If you use jsoup, you should use validateTLSCertificates(false). (Refer to the jsoup API to understand this when you need it.)
If you do not use jsoup, here is a code to replace the fetch method in InterestingPictureModel to ignore the exception. The parameter "certType" should be set to the string "TLSV1.3".
private String fetch(String searchURL, String certType) {
try {
// Create trust manager, which lets you ignore SSLHandshakeExceptions
createTrustManager(certType);
} catch (KeyManagementException ex) {
System.out.println("Shouldn't come here: ");
ex.printStackTrace();
} catch (NoSuchAlgorithmException ex) {
System.out.println("Shouldn't come here: ");
ex.printStackTrace();
}
String response = "";
try {
URL url = new URL(searchURL);
HttpURLConnection connection = (HttpURLConnection) url.openConnection();
// Read all the text returned by the server
BufferedReader in = new BufferedReader(new InputStreamReader(connection.getInputStream(), "UTF-8"));
String str;
// Read each line of "in" until done, adding each to "response"
while ((str = in.readLine()) != null) {
// str is one line of text readLine() strips newline characters
response += str;
}
in.close();
} catch (IOException e) {
System.err.println("Something wrong with URL");
return null;
}
return response;
}
private void createTrustManager(String certType) throws KeyManagementException, NoSuchAlgorithmException{
/**
* Annoying SSLHandShakeException. After trying several methods, finally this
* seemed to work.
* Taken from: http://www.nakov.com/blog/2009/07/16/disable-certificate-validation-in-java-ssl-connections/
*/
// Create a trust manager that does not validate certificate chains
TrustManager[] trustAllCerts = new TrustManager[] {new X509TrustManager() {
public X509Certificate[] getAcceptedIssuers() {
return null;
}
public void checkClientTrusted(X509Certificate[] certs, String authType) {
}
public void checkServerTrusted(X509Certificate[] certs, String authType) {
}
}
};
// Install the all-trusting trust manager
SSLContext sc = SSLContext.getInstance(certType);
sc.init(null, trustAllCerts, new java.security.SecureRandom());
HttpsURLConnection.setDefaultSSLSocketFactory(sc.getSocketFactory());
// Create all-trusting host name verifier
HostnameVerifier allHostsValid = new HostnameVerifier() {
public boolean verify(String hostname, SSLSession session) {
return true;
}
};
// Install the all-trusting host verifier
HttpsURLConnection.setDefaultHostnameVerifier(allHostsValid);
}
Questions:
If you have questions, you can post them to the class Piazza and tag them as “Project1”. Track Piazza for additional hints and answers to questions.
Summary & Submission:
Be sure to review the Rubric linked on the course schedule for the first day. Please remember to document your code! Points will be deducted if you don't have enough.

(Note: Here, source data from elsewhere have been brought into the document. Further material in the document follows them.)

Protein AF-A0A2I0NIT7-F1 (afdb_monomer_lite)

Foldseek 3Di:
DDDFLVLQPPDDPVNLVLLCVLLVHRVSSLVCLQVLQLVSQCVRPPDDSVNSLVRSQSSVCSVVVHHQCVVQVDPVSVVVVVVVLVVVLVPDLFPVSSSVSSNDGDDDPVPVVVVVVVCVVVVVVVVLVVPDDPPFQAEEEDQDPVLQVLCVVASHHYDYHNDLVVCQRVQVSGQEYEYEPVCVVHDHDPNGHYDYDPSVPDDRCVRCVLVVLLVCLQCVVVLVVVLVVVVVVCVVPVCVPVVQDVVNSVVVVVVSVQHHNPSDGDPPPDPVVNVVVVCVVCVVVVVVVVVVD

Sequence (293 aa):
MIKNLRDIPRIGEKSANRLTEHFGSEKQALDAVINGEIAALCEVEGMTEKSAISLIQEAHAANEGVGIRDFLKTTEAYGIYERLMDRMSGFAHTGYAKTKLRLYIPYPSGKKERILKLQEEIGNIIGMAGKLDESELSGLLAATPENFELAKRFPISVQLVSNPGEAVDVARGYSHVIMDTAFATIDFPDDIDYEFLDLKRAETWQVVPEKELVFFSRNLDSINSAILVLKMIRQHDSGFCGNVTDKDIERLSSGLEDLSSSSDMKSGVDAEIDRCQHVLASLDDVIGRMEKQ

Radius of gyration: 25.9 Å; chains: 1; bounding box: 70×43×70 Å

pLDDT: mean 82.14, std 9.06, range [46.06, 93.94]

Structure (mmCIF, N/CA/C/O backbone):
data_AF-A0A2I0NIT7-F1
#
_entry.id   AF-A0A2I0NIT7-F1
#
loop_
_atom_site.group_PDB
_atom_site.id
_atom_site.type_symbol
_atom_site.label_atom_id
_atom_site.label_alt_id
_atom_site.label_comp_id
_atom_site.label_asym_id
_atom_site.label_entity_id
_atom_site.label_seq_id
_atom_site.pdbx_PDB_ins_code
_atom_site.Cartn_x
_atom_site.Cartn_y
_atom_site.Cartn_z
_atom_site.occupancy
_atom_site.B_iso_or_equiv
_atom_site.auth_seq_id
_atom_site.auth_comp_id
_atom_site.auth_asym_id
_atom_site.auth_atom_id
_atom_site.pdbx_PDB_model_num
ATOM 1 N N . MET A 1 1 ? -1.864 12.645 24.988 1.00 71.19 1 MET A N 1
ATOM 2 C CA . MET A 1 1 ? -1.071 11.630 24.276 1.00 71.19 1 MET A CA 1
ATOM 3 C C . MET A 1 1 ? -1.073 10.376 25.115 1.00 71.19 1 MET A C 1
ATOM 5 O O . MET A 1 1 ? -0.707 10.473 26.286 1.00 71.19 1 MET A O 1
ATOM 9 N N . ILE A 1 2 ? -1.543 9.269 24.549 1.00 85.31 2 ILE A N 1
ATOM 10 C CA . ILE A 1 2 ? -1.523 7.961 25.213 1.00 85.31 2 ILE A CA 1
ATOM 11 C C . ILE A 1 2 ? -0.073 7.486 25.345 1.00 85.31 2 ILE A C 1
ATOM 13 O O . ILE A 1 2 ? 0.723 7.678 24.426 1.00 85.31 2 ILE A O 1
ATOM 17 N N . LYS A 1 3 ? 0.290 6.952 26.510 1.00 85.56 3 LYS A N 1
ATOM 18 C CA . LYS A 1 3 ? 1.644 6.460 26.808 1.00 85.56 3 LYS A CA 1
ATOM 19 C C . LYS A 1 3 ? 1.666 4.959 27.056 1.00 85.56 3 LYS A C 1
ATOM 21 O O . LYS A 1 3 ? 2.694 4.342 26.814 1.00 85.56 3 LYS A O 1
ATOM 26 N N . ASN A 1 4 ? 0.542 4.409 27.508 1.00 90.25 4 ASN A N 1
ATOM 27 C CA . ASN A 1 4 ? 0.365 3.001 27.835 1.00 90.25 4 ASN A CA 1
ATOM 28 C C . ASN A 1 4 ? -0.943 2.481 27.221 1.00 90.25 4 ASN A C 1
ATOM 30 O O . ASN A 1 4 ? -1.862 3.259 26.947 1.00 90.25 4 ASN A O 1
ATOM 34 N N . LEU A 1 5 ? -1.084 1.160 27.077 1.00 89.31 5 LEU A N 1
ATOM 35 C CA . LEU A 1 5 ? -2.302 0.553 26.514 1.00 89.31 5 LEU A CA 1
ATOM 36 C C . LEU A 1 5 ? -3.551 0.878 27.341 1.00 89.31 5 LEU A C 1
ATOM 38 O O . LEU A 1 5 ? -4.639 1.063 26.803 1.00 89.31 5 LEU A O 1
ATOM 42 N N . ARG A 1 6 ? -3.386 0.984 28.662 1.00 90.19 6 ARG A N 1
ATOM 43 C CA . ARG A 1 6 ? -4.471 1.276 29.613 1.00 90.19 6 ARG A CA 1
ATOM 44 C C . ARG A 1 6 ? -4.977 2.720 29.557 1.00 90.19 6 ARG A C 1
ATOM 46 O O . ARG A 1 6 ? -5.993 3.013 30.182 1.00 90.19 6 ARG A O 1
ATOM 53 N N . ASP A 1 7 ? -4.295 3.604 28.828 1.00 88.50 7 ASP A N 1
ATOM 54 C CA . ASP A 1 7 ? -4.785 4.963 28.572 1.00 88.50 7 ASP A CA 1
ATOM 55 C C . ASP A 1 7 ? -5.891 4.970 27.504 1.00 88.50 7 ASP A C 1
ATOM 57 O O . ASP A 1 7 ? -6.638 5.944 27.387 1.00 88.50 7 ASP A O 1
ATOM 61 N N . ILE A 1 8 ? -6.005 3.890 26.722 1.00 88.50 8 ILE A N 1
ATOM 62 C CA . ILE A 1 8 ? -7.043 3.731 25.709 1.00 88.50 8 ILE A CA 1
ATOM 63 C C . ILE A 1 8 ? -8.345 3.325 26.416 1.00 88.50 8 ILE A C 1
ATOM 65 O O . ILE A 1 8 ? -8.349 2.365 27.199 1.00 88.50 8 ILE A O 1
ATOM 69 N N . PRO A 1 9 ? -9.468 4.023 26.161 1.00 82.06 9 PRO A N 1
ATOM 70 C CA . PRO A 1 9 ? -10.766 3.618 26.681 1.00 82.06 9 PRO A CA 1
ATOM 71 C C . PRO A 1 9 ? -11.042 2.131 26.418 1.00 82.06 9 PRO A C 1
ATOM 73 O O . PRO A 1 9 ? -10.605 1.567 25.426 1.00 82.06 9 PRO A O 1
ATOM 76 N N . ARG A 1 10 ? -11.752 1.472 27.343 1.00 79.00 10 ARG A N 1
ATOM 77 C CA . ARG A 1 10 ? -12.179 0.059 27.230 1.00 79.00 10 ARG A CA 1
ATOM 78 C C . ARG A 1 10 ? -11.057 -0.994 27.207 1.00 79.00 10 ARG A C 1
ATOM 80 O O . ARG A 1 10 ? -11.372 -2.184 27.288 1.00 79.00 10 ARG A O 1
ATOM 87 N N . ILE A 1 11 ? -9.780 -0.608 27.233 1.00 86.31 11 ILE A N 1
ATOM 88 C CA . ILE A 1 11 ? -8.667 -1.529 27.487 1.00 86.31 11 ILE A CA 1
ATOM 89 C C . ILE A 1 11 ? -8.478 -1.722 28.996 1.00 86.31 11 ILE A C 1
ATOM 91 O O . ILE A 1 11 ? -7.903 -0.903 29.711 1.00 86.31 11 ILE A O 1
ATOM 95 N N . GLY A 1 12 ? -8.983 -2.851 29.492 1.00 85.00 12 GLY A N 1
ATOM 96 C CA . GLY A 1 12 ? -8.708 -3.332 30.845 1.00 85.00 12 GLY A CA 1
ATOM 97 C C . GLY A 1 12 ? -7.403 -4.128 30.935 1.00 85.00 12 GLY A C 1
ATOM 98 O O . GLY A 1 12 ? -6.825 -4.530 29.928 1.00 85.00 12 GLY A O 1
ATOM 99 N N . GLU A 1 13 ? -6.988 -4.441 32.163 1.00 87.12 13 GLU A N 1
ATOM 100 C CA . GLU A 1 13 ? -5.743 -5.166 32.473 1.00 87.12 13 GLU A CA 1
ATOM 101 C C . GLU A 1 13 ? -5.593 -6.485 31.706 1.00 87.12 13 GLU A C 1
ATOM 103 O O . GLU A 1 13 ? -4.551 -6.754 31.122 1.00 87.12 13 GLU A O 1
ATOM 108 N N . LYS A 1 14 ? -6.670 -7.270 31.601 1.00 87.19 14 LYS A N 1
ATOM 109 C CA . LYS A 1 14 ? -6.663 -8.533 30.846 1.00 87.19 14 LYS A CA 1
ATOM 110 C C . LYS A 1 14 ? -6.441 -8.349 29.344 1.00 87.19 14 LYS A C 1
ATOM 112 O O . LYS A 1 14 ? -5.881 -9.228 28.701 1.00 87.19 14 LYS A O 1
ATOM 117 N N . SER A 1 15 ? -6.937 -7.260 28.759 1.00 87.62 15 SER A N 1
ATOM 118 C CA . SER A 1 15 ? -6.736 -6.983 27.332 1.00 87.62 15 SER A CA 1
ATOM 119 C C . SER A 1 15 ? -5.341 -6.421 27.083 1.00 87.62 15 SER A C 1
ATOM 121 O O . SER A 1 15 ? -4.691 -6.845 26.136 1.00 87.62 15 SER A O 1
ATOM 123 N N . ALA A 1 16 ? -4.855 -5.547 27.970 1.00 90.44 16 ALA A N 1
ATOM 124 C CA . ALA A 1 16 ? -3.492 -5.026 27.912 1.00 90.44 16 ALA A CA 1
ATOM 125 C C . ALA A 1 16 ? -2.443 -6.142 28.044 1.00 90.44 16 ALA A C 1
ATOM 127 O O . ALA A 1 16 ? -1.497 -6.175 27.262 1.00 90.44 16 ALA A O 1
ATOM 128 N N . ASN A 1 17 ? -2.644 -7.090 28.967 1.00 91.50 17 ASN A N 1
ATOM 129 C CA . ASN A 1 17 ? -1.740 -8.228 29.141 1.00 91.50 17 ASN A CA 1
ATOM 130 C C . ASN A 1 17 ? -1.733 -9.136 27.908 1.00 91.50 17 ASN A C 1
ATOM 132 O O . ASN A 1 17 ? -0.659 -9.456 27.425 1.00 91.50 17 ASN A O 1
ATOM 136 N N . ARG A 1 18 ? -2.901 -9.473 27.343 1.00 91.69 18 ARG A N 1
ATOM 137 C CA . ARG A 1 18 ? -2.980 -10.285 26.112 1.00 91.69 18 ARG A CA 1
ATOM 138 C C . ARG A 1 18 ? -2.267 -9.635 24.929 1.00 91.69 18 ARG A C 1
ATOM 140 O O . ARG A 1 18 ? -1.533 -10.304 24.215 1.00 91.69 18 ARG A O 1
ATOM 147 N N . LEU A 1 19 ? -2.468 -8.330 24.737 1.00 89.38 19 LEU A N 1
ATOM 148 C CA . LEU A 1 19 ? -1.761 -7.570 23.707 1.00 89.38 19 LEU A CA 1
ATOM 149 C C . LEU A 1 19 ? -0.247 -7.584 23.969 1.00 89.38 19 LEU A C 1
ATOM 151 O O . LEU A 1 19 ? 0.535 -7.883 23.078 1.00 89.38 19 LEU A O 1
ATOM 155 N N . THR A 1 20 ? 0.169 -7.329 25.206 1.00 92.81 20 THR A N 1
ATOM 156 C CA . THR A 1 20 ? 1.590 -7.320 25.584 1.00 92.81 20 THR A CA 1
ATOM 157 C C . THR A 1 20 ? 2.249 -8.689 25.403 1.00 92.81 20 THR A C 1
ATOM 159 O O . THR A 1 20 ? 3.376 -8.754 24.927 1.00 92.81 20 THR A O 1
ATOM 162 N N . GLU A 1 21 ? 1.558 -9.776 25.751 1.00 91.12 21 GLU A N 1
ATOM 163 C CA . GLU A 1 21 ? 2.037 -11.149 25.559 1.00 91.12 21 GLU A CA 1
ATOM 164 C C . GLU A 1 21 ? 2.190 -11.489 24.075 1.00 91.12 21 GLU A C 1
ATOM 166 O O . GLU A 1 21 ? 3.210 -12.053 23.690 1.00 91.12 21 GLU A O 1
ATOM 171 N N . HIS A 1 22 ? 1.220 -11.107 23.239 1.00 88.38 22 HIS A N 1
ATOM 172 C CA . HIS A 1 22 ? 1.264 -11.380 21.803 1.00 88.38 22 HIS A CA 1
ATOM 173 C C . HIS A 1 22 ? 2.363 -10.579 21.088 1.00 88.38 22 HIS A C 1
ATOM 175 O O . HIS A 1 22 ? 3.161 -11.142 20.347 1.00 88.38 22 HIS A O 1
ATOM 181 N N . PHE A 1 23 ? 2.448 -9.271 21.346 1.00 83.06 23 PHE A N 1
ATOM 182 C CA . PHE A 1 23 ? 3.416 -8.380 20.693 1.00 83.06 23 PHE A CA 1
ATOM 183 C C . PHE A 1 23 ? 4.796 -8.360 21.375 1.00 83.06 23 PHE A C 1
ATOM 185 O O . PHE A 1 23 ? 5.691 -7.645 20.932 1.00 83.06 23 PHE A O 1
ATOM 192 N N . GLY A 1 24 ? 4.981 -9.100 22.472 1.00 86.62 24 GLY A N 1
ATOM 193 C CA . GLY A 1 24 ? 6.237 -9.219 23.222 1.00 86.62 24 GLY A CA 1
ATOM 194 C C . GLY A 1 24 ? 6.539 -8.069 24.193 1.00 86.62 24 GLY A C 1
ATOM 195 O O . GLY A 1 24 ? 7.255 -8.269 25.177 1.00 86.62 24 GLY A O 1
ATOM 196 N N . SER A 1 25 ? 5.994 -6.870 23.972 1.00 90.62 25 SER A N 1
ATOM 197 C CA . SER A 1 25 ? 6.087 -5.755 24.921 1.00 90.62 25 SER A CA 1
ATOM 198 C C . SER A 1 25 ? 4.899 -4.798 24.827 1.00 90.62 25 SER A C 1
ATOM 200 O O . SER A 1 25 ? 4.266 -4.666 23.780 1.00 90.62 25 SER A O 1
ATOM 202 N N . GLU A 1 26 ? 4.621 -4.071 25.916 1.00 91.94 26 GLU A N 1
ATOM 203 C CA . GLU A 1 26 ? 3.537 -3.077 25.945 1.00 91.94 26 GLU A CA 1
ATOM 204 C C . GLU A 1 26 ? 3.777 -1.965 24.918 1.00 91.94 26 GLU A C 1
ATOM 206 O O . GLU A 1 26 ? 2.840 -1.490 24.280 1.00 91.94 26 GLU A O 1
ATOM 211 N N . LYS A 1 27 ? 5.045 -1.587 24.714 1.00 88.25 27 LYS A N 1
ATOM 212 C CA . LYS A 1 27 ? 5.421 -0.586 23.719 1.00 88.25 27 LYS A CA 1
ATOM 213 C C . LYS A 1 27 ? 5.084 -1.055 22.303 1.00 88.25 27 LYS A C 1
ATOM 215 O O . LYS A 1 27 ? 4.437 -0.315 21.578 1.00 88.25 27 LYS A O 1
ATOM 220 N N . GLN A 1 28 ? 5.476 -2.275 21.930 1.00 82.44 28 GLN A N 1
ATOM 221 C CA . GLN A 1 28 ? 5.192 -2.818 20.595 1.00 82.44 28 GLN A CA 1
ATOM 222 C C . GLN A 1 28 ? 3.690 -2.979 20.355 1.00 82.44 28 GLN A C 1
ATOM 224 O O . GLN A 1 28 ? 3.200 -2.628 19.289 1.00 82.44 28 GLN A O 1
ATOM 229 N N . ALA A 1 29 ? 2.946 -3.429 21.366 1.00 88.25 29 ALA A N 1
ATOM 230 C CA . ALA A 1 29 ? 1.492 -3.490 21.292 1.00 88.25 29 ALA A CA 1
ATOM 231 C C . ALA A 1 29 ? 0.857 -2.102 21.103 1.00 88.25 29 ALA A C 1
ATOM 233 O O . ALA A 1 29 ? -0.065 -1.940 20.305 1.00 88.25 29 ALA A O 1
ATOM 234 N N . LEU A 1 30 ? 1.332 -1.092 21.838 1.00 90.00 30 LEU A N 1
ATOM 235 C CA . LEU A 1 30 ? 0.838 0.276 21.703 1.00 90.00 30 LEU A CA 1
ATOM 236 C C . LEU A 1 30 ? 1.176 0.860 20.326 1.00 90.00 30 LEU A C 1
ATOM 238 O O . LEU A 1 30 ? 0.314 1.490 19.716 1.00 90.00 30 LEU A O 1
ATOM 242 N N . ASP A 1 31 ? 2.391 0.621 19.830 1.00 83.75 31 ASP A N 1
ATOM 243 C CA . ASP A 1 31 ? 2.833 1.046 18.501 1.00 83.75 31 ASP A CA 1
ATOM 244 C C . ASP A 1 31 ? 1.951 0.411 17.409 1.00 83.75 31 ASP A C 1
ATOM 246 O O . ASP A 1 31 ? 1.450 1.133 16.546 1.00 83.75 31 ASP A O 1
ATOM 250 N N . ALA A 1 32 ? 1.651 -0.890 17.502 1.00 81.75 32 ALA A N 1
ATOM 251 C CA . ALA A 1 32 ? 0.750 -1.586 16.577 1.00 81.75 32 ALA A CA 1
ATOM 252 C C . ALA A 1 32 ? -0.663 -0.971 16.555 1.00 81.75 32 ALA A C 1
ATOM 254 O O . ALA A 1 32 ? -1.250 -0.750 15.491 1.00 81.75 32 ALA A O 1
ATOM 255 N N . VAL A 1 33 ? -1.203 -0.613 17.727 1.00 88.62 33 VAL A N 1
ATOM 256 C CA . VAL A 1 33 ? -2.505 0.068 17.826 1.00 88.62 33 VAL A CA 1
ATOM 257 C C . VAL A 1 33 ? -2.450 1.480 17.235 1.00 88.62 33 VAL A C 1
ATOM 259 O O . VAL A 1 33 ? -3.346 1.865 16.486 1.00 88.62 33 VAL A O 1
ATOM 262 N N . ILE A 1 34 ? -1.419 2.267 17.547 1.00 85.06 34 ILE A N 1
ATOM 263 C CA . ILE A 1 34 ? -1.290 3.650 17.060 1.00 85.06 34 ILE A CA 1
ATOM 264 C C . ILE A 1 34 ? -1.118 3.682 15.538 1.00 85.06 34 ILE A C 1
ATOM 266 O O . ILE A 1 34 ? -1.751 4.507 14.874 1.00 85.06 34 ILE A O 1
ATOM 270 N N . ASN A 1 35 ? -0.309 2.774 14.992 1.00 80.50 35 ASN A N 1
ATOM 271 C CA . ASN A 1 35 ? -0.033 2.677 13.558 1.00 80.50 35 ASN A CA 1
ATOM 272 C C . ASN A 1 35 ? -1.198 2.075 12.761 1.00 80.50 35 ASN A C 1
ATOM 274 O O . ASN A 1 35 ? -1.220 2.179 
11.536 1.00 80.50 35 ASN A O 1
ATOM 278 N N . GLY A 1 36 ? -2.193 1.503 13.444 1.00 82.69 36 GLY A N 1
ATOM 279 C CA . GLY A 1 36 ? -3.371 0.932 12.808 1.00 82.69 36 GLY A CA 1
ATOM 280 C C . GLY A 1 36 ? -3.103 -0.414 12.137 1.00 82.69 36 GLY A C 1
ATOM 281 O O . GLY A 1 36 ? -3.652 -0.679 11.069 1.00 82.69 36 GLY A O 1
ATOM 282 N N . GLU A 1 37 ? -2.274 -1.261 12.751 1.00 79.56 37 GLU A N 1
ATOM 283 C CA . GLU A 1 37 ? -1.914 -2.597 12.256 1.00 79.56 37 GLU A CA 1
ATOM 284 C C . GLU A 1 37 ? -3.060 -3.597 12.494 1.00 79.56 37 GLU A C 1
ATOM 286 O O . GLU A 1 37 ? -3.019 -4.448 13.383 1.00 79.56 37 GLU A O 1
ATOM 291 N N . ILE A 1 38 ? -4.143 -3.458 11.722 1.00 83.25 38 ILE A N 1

Submit one PDF naned Project1_andrewID.zip, where "andrewID" is replaced with your actual andrew id, containing the following; each part should begin with the headers shown (that is, "Task 1") and subheaders for the subparts. "Code snippet" means a copy of the relevant code, not all of the .java or .jsp file.
Task 1:
- Screen shots of input, MD5 and SHA-256 output, both in hex and base 64
- Code snippets of computation of each hash
Task 2:
- Screen shots of input page(s) and output page(s).

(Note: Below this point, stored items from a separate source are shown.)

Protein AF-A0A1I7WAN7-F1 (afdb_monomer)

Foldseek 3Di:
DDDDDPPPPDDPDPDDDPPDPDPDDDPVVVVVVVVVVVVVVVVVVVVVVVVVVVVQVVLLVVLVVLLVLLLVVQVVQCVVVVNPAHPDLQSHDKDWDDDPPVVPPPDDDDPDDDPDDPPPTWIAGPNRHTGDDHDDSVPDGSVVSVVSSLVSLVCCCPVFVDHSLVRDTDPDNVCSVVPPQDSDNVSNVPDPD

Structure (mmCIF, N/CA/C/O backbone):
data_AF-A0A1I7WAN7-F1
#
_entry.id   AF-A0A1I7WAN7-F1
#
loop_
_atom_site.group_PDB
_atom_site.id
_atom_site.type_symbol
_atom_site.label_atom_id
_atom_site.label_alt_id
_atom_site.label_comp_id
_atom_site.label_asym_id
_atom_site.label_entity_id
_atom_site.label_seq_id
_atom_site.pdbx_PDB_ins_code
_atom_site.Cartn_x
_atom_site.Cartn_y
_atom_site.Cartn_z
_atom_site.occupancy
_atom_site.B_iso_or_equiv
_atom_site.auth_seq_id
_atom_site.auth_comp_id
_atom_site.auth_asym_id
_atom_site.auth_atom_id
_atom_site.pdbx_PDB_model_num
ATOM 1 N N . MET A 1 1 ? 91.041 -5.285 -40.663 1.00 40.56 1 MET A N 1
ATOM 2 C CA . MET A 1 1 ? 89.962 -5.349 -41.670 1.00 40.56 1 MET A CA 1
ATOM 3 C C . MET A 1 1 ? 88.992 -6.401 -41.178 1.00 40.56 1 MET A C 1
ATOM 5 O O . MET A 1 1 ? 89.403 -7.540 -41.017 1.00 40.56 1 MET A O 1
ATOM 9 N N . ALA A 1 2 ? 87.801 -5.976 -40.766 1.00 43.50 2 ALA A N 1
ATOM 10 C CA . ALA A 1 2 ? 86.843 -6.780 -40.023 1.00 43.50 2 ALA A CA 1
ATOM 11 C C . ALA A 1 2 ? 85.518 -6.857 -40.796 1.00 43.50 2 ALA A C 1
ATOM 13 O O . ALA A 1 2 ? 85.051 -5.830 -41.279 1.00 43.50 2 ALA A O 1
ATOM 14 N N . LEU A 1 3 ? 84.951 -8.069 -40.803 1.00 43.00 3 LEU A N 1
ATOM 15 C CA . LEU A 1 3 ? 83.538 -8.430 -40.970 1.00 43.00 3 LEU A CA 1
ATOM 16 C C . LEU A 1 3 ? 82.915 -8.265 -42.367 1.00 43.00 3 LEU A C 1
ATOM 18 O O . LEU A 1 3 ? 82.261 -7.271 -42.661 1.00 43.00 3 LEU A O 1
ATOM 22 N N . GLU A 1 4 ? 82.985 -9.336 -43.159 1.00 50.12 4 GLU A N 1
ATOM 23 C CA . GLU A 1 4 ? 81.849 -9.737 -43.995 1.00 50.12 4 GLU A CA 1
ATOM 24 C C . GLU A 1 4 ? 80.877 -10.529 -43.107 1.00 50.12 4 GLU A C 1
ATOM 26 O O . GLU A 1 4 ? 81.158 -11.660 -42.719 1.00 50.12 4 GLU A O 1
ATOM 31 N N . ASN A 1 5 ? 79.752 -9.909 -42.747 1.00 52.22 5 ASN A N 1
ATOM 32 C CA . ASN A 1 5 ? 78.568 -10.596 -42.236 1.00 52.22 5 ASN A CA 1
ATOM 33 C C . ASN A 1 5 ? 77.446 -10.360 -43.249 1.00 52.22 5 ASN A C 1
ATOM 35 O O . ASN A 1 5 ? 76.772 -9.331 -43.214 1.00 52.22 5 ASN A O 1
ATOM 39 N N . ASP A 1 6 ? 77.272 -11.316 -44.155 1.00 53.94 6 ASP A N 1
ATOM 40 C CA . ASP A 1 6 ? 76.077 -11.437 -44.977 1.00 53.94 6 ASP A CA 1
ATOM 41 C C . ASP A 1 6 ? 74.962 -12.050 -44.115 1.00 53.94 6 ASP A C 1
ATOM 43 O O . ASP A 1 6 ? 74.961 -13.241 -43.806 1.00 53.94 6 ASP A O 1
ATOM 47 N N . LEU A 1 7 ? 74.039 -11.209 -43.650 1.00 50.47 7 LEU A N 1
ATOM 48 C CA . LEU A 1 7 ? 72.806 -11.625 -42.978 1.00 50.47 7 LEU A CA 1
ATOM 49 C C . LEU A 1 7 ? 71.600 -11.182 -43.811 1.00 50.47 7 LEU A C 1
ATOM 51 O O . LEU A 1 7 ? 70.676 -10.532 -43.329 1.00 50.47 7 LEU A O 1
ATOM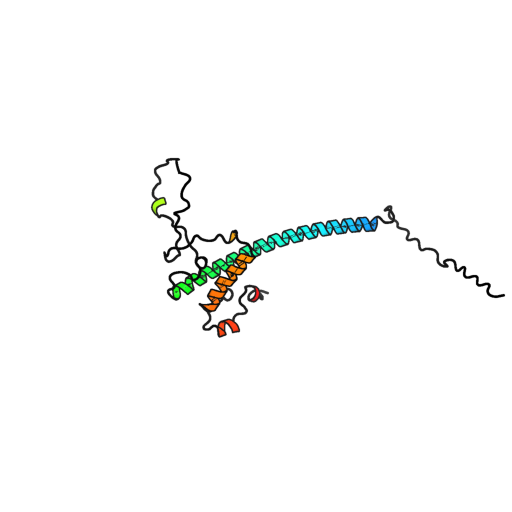 55 N N . GLY A 1 8 ? 71.596 -11.570 -45.085 1.00 53.16 8 GLY A N 1
ATOM 56 C CA . GLY A 1 8 ? 70.402 -11.606 -45.923 1.00 53.16 8 GLY A CA 1
ATOM 57 C C . GLY A 1 8 ? 69.597 -12.893 -45.718 1.00 53.16 8 GLY A C 1
ATOM 58 O O . GLY A 1 8 ? 69.477 -13.702 -46.633 1.00 53.16 8 GLY A O 1
ATOM 59 N N . CYS A 1 9 ? 69.021 -13.116 -44.532 1.00 52.12 9 CYS A N 1
ATOM 60 C CA . CYS A 1 9 ? 68.018 -14.171 -44.358 1.00 52.12 9 CYS A CA 1
ATOM 61 C C . CYS A 1 9 ? 66.672 -13.684 -44.920 1.00 52.12 9 CYS A C 1
ATOM 63 O O . CYS A 1 9 ? 65.829 -13.160 -44.192 1.00 52.12 9 CYS A O 1
ATOM 65 N N . GLY A 1 10 ? 66.472 -13.848 -46.230 1.00 62.50 10 GLY A N 1
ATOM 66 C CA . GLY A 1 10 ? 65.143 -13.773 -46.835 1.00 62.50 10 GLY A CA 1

- Code snippets for producing clicker output.
Task 3:
- Screen shots of two uses of the input page (two different choices of breed) and the corresponding output pages.
- Code snippets from the Java code that screen scrapes, queries the API, and produces output.
Code:
Create three zip files, each one of which is the zip of your WHOLE project for task 1, 2 and 3. For each project, zip the whole project, you need to use "File->Export Project->To Zip" in IDEA.
LLM Self-Reporting
If you used ChatGPT, Copilot, or some other LLM in Task 3 (remember: this is only allowed in Task 3), say so (it should be part of your documentation, too, but we just want some note of it here).
Finally:
Zip the one PDF and the three project zip files into one big zip file for submission.